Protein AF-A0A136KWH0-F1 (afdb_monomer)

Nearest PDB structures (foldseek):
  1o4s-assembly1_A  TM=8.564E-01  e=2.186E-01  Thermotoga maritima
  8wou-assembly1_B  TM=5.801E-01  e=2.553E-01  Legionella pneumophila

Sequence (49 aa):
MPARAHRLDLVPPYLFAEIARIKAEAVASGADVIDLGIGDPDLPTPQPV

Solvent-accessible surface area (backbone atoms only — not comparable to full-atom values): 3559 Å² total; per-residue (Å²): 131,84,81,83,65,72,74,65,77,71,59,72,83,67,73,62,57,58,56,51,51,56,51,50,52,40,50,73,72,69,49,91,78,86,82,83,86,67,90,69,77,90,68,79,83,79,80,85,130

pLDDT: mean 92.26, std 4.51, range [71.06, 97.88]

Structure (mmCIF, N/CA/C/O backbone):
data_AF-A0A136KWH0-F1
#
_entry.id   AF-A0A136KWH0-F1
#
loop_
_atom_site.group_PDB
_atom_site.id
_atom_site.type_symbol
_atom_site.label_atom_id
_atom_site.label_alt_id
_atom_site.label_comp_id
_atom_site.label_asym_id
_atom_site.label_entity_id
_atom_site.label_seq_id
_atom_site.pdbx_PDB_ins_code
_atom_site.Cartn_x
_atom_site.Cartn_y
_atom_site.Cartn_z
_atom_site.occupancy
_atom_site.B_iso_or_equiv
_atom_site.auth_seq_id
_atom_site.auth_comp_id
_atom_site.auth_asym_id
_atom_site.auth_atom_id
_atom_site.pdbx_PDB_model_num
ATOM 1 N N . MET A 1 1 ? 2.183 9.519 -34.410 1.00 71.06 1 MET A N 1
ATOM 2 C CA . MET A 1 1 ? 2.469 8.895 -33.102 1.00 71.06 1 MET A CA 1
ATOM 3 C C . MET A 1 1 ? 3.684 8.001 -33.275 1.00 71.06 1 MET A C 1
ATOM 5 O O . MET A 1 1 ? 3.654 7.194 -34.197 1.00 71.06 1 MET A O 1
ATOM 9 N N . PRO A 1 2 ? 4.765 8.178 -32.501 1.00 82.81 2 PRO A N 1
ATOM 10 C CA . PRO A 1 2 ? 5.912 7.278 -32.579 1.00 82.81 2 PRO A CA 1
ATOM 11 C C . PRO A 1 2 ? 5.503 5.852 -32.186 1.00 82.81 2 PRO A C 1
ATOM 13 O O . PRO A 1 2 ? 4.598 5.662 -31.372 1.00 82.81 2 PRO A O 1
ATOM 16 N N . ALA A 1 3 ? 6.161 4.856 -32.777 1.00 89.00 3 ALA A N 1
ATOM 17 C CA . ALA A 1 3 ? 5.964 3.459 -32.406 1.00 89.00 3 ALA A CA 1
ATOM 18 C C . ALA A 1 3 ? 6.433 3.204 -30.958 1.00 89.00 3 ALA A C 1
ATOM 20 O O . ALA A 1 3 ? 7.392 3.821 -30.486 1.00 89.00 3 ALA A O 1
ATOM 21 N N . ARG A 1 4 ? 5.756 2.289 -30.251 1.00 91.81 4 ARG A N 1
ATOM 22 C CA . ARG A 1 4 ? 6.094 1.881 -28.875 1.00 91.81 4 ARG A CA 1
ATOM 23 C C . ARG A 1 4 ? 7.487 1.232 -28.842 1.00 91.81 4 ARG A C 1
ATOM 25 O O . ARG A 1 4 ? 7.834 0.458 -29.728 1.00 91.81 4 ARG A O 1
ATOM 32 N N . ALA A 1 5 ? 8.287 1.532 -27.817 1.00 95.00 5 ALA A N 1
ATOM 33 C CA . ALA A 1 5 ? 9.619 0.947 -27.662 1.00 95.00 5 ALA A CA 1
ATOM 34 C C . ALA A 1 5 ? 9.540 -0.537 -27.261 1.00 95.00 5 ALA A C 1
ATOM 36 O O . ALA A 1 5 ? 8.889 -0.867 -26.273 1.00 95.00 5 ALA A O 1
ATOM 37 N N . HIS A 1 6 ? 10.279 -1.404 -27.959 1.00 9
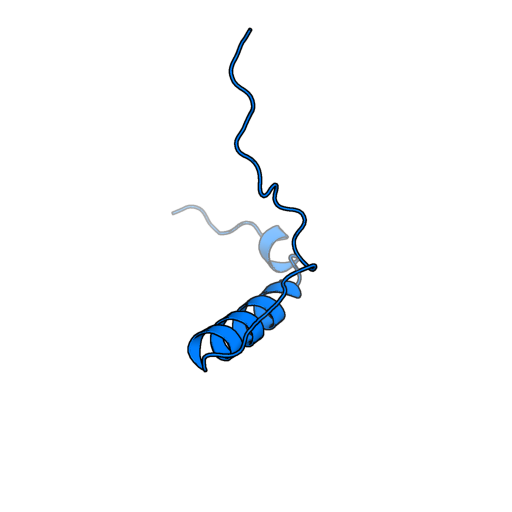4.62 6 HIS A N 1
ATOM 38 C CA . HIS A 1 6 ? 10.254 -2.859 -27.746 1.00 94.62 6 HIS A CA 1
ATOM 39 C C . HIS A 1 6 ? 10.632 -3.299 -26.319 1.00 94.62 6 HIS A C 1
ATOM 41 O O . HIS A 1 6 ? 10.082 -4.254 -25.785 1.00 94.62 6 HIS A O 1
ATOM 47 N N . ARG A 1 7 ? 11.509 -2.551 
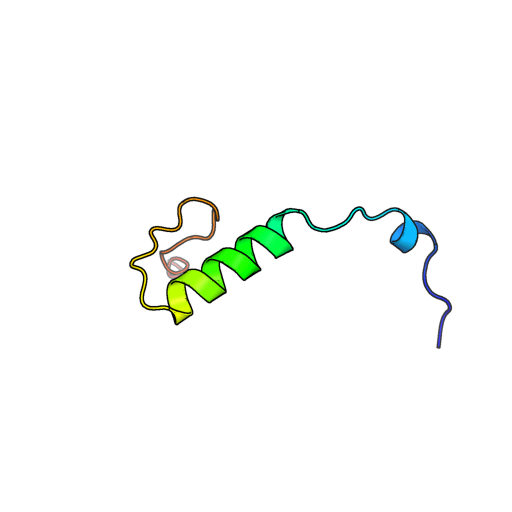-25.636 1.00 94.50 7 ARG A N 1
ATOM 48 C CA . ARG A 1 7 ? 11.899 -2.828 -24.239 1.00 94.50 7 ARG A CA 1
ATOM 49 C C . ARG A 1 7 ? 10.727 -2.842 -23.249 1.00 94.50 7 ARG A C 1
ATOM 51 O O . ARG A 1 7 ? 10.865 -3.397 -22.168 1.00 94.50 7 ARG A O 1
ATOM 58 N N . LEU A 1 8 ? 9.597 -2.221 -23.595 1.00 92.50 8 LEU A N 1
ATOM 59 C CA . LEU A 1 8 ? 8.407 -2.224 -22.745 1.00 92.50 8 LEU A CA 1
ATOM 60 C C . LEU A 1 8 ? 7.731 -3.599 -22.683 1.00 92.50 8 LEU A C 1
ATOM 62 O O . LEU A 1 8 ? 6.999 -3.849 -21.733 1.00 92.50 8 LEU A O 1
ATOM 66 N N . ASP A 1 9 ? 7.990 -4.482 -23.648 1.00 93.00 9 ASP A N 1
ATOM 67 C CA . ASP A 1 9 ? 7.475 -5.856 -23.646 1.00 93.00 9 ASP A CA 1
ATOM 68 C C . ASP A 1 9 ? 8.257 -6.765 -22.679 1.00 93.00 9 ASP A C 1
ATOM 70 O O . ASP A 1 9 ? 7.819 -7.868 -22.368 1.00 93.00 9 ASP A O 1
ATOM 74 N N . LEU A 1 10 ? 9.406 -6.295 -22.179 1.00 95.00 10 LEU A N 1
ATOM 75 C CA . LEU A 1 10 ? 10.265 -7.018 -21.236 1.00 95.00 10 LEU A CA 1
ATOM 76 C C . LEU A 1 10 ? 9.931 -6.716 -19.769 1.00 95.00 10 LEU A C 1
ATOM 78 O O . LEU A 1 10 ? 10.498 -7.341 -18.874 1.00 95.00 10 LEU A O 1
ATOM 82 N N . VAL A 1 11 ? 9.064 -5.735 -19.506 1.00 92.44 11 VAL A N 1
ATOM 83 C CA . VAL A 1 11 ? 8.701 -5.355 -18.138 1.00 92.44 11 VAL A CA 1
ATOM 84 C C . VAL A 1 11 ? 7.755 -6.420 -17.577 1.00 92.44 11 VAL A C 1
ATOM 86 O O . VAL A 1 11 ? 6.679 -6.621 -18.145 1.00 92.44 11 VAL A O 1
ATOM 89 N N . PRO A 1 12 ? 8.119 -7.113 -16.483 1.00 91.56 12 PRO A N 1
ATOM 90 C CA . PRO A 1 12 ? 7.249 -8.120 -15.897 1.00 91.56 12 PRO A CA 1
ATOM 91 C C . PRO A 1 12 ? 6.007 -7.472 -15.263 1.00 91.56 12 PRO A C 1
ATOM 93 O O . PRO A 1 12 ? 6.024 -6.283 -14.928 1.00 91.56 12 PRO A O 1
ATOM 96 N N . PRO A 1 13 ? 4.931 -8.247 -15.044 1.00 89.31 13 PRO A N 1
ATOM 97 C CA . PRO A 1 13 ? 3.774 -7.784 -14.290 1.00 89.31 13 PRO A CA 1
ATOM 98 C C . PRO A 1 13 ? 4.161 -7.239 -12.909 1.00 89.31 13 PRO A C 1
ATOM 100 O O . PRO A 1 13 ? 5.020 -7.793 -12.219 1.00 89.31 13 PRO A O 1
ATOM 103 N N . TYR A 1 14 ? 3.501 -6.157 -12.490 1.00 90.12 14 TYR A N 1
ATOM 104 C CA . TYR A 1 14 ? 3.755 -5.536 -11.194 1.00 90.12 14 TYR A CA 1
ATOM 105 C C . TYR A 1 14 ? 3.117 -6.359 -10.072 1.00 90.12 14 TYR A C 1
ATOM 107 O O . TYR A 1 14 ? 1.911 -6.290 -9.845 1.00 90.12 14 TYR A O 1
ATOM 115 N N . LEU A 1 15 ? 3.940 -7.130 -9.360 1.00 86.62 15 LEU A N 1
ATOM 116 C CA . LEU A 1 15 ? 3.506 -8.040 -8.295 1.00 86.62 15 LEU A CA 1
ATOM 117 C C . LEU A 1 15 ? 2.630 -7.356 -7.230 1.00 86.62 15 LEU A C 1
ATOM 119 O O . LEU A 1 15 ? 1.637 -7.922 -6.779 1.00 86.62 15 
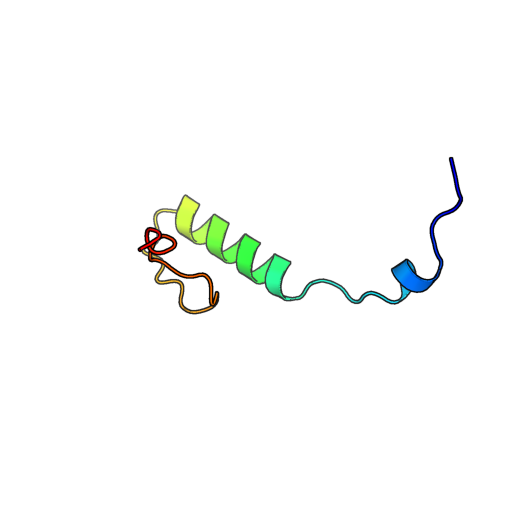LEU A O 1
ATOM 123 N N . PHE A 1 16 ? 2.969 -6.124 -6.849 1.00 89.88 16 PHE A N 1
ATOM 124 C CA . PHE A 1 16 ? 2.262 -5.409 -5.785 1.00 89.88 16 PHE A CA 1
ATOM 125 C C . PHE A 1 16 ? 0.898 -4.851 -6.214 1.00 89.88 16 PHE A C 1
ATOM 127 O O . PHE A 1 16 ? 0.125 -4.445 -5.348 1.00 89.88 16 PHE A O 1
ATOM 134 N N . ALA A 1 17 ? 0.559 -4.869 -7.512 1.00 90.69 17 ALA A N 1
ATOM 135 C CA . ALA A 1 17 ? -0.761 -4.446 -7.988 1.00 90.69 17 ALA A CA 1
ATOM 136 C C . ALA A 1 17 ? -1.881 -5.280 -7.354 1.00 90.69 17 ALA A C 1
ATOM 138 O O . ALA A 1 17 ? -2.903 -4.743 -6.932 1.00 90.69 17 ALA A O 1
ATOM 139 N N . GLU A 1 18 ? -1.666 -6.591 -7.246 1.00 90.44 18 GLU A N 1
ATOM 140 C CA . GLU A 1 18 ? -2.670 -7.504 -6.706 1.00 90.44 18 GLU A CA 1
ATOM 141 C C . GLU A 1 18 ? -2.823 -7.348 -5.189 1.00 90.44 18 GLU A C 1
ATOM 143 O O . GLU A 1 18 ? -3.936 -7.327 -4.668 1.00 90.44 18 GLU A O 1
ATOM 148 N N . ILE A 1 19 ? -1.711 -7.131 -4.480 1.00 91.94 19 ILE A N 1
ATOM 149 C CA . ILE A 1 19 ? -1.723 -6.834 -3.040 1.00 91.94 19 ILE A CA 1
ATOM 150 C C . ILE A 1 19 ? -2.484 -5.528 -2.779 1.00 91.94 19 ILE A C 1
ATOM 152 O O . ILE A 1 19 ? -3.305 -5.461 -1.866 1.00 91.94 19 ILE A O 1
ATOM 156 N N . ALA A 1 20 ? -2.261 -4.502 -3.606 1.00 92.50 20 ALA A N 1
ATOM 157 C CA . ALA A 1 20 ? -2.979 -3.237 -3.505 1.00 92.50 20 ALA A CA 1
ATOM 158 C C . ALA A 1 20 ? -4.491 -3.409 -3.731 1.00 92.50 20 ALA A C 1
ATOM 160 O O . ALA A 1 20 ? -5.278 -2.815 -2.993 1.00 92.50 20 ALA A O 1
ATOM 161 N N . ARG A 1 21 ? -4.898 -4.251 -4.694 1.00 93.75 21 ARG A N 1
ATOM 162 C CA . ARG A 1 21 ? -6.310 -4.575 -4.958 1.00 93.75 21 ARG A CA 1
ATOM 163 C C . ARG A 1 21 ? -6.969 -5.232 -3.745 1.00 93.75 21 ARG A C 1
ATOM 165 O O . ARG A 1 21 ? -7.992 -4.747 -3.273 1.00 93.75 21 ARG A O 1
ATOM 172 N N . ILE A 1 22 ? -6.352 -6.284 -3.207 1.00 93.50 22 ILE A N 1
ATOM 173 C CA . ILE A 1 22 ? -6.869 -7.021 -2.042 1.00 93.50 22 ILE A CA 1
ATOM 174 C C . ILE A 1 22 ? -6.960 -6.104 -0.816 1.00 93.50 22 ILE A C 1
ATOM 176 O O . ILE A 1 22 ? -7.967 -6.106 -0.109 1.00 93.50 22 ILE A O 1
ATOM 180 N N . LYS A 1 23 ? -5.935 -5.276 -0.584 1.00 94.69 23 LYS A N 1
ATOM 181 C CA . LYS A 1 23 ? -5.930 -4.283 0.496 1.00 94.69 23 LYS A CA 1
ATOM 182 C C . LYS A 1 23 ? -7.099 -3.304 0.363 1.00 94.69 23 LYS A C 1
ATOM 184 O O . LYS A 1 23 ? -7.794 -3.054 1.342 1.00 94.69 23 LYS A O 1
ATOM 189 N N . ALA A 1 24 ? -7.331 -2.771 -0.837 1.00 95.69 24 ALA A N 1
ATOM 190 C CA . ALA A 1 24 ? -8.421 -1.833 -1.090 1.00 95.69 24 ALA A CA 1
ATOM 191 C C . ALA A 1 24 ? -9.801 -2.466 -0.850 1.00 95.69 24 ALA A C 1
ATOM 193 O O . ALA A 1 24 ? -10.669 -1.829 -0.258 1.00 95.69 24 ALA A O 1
##############################
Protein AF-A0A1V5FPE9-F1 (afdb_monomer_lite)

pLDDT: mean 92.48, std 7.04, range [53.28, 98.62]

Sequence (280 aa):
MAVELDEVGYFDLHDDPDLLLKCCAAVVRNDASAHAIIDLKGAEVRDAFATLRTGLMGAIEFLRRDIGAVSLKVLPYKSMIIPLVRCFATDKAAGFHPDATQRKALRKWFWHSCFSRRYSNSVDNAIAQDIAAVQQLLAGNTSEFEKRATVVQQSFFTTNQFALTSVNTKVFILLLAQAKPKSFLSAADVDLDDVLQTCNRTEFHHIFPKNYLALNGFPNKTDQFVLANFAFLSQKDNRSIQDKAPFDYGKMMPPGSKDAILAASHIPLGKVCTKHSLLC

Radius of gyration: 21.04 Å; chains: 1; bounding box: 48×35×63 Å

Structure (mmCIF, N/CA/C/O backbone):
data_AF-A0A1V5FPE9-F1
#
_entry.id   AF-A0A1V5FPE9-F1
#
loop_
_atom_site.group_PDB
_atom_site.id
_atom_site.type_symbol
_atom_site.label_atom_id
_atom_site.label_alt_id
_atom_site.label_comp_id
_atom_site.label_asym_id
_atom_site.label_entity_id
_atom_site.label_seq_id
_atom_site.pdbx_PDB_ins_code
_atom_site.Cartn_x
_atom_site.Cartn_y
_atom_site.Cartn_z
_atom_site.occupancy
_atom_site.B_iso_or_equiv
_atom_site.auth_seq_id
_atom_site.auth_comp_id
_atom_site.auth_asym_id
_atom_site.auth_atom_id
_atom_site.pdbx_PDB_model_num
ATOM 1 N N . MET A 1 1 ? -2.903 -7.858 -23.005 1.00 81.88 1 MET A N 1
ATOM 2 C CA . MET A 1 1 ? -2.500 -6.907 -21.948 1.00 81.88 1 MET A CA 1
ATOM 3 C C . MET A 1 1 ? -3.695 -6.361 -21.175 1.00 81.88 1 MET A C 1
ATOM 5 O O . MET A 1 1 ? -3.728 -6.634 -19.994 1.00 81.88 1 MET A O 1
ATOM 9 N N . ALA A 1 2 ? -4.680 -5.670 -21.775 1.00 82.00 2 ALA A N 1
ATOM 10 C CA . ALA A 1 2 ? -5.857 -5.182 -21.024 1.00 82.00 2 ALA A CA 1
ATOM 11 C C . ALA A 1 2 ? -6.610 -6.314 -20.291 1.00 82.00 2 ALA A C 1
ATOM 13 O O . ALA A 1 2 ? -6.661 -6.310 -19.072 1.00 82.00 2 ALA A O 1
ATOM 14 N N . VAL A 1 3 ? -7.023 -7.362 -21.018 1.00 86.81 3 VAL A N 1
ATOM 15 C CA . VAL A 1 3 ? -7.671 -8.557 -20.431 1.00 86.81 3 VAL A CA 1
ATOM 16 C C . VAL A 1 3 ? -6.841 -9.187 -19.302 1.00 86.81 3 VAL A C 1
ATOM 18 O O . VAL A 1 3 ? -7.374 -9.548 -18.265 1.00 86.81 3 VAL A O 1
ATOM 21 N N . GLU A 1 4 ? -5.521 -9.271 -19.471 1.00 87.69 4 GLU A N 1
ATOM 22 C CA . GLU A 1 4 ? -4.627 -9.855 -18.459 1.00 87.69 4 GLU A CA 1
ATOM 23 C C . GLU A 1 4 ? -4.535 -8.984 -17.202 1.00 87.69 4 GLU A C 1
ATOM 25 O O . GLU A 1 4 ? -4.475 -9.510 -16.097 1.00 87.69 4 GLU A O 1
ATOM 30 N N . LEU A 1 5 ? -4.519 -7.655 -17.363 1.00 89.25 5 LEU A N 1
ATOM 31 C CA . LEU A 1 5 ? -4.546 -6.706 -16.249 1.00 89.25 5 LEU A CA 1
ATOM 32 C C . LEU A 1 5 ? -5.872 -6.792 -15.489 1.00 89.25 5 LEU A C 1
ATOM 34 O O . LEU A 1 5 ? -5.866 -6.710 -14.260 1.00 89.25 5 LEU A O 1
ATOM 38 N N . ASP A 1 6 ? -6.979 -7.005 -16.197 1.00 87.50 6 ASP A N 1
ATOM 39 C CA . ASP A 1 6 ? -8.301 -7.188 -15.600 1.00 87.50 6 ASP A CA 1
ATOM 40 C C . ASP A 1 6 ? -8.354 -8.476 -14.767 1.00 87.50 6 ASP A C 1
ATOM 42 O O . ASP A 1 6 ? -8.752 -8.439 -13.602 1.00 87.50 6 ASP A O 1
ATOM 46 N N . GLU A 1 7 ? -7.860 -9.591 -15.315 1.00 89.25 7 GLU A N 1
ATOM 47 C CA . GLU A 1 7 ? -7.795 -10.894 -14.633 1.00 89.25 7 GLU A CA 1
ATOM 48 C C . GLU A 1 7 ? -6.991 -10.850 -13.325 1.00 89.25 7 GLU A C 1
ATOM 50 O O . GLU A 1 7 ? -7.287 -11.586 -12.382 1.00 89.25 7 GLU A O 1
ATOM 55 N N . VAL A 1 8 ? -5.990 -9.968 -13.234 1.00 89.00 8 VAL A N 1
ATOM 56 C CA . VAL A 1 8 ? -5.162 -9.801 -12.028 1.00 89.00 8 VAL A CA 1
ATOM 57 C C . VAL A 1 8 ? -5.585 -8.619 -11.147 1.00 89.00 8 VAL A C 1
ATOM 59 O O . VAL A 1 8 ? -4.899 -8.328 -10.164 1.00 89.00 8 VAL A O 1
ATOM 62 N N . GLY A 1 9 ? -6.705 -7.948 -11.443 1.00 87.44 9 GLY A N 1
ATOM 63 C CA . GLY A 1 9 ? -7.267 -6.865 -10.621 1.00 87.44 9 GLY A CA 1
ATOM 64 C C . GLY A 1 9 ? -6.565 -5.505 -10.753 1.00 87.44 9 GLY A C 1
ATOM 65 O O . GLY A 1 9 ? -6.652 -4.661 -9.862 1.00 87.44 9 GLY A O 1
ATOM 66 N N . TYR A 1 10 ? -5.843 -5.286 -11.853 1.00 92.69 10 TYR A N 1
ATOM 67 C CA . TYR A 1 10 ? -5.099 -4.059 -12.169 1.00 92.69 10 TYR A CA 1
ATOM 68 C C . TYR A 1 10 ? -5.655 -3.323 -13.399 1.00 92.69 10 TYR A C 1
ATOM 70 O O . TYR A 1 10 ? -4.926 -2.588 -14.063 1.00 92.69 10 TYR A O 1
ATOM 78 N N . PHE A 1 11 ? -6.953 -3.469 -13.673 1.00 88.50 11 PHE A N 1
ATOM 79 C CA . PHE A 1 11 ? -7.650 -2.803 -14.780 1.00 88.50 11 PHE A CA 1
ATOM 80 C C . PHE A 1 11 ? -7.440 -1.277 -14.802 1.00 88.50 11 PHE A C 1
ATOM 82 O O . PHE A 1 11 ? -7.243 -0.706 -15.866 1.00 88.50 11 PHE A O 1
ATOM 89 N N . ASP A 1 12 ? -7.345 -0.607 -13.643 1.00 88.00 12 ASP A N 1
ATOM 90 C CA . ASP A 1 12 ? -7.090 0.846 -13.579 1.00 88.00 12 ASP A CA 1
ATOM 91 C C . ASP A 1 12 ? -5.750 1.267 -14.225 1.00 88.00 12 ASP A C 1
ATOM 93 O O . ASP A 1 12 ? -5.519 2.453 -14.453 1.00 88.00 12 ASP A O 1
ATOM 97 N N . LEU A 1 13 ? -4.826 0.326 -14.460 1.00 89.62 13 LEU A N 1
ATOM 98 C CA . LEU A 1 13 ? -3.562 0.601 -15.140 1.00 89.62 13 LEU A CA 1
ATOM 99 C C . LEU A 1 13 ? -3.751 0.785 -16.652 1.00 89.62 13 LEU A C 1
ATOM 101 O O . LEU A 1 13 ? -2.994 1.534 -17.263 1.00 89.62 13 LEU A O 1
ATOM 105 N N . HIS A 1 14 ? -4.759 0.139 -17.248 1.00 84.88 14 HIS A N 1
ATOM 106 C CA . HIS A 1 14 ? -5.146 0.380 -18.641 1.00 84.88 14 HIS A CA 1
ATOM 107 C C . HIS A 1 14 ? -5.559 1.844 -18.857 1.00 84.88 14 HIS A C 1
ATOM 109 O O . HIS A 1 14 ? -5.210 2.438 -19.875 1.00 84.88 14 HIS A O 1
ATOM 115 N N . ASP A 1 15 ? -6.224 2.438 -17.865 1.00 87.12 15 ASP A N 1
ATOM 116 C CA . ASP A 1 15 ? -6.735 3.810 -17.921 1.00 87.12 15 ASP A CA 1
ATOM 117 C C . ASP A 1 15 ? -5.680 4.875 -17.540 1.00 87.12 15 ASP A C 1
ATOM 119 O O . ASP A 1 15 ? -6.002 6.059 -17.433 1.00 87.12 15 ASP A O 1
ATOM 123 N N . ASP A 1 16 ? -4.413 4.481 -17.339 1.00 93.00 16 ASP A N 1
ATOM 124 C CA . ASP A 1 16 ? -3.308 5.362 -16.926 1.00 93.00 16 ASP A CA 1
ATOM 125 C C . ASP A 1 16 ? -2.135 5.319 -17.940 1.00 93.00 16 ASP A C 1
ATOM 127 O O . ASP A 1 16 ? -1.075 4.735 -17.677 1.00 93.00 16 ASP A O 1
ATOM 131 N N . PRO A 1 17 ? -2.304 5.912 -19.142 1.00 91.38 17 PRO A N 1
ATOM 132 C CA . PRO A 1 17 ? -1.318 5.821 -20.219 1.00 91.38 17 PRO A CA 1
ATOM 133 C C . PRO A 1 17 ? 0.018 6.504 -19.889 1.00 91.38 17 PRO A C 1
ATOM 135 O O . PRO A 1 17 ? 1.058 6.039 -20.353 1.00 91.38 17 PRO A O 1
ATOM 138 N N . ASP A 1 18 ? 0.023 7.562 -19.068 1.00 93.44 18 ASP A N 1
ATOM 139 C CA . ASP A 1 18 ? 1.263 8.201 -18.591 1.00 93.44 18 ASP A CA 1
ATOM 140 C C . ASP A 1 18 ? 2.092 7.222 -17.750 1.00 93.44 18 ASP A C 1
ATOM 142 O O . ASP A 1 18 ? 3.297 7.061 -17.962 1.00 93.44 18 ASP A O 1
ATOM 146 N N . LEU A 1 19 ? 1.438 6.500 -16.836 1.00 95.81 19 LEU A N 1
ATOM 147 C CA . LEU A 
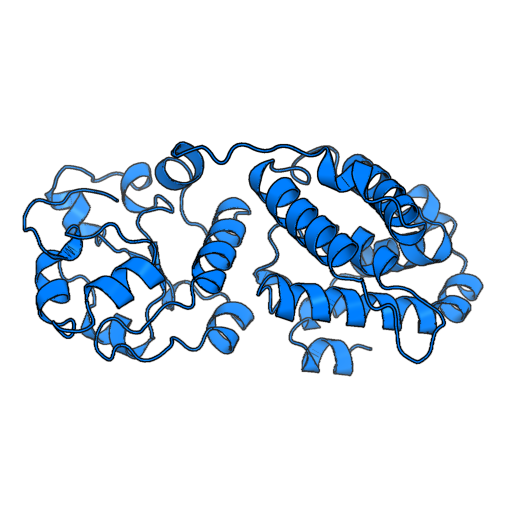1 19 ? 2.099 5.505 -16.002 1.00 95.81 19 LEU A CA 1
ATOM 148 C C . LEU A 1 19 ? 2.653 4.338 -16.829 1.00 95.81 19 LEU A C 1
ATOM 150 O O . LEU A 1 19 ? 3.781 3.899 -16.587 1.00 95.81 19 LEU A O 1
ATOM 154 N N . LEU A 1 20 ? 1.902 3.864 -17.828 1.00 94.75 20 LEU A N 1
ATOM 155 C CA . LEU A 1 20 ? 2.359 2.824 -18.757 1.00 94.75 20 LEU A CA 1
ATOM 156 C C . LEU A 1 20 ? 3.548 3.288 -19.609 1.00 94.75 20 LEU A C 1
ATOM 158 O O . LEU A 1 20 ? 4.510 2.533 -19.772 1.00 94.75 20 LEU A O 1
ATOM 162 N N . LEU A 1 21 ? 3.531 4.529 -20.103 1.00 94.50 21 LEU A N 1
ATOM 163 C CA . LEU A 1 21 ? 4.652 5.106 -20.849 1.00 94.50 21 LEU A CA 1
##############################
● Aim of the task: Please output the lines of the listing above that fall in the stretch from the one with "ATOM 25 O O . GLU" through the one with "ATOM 48 C C .", exactly and only those.

● Result:
ATOM 25 O O . GLU A 1 4 ? -4.475 -9.510 -16.097 1.00 87.69 4 GLU A O 1
ATOM 30 N N . LEU A 1 5 ? -4.519 -7.655 -17.363 1.00 89.25 5 LEU A N 1
ATOM 31 C CA . LEU A 1 5 ? -4.546 -6.706 -16.249 1.00 89.25 5 LEU A CA 1
ATOM 32 C C . LEU A 1 5 ? -5.872 -6.792 -15.489 1.00 89.25 5 LEU A C 1
ATOM 34 O O . LEU A 1 5 ? -5.866 -6.710 -14.260 1.00 89.25 5 LEU A O 1
ATOM 38 N N . ASP A 1 6 ? -6.979 -7.005 -16.197 1.00 87.50 6 ASP A N 1
ATOM 39 C CA . ASP A 1 6 ? -8.301 -7.188 -15.600 1.00 87.50 6 ASP A CA 1
ATOM 40 C C . ASP A 1 6 ? -8.354 -8.476 -14.767 1.00 87.50 6 ASP A C 1
ATOM 42 O O . ASP A 1 6 ? -8.752 -8.439 -13.602 1.00 87.50 6 ASP A O 1
ATOM 46 N N . GLU A 1 7 ? -7.860 -9.591 -15.315 1.00 89.25 7 GLU A N 1
ATOM 47 C CA . GLU A 1 7 ? -7.795 -10.894 -14.633 1.00 89.25 7 GLU A CA 1
ATOM 48 C C . GLU A 1 7 ? -6.991 -10.850 -13.325 1.00 89.25 7 GLU A C 1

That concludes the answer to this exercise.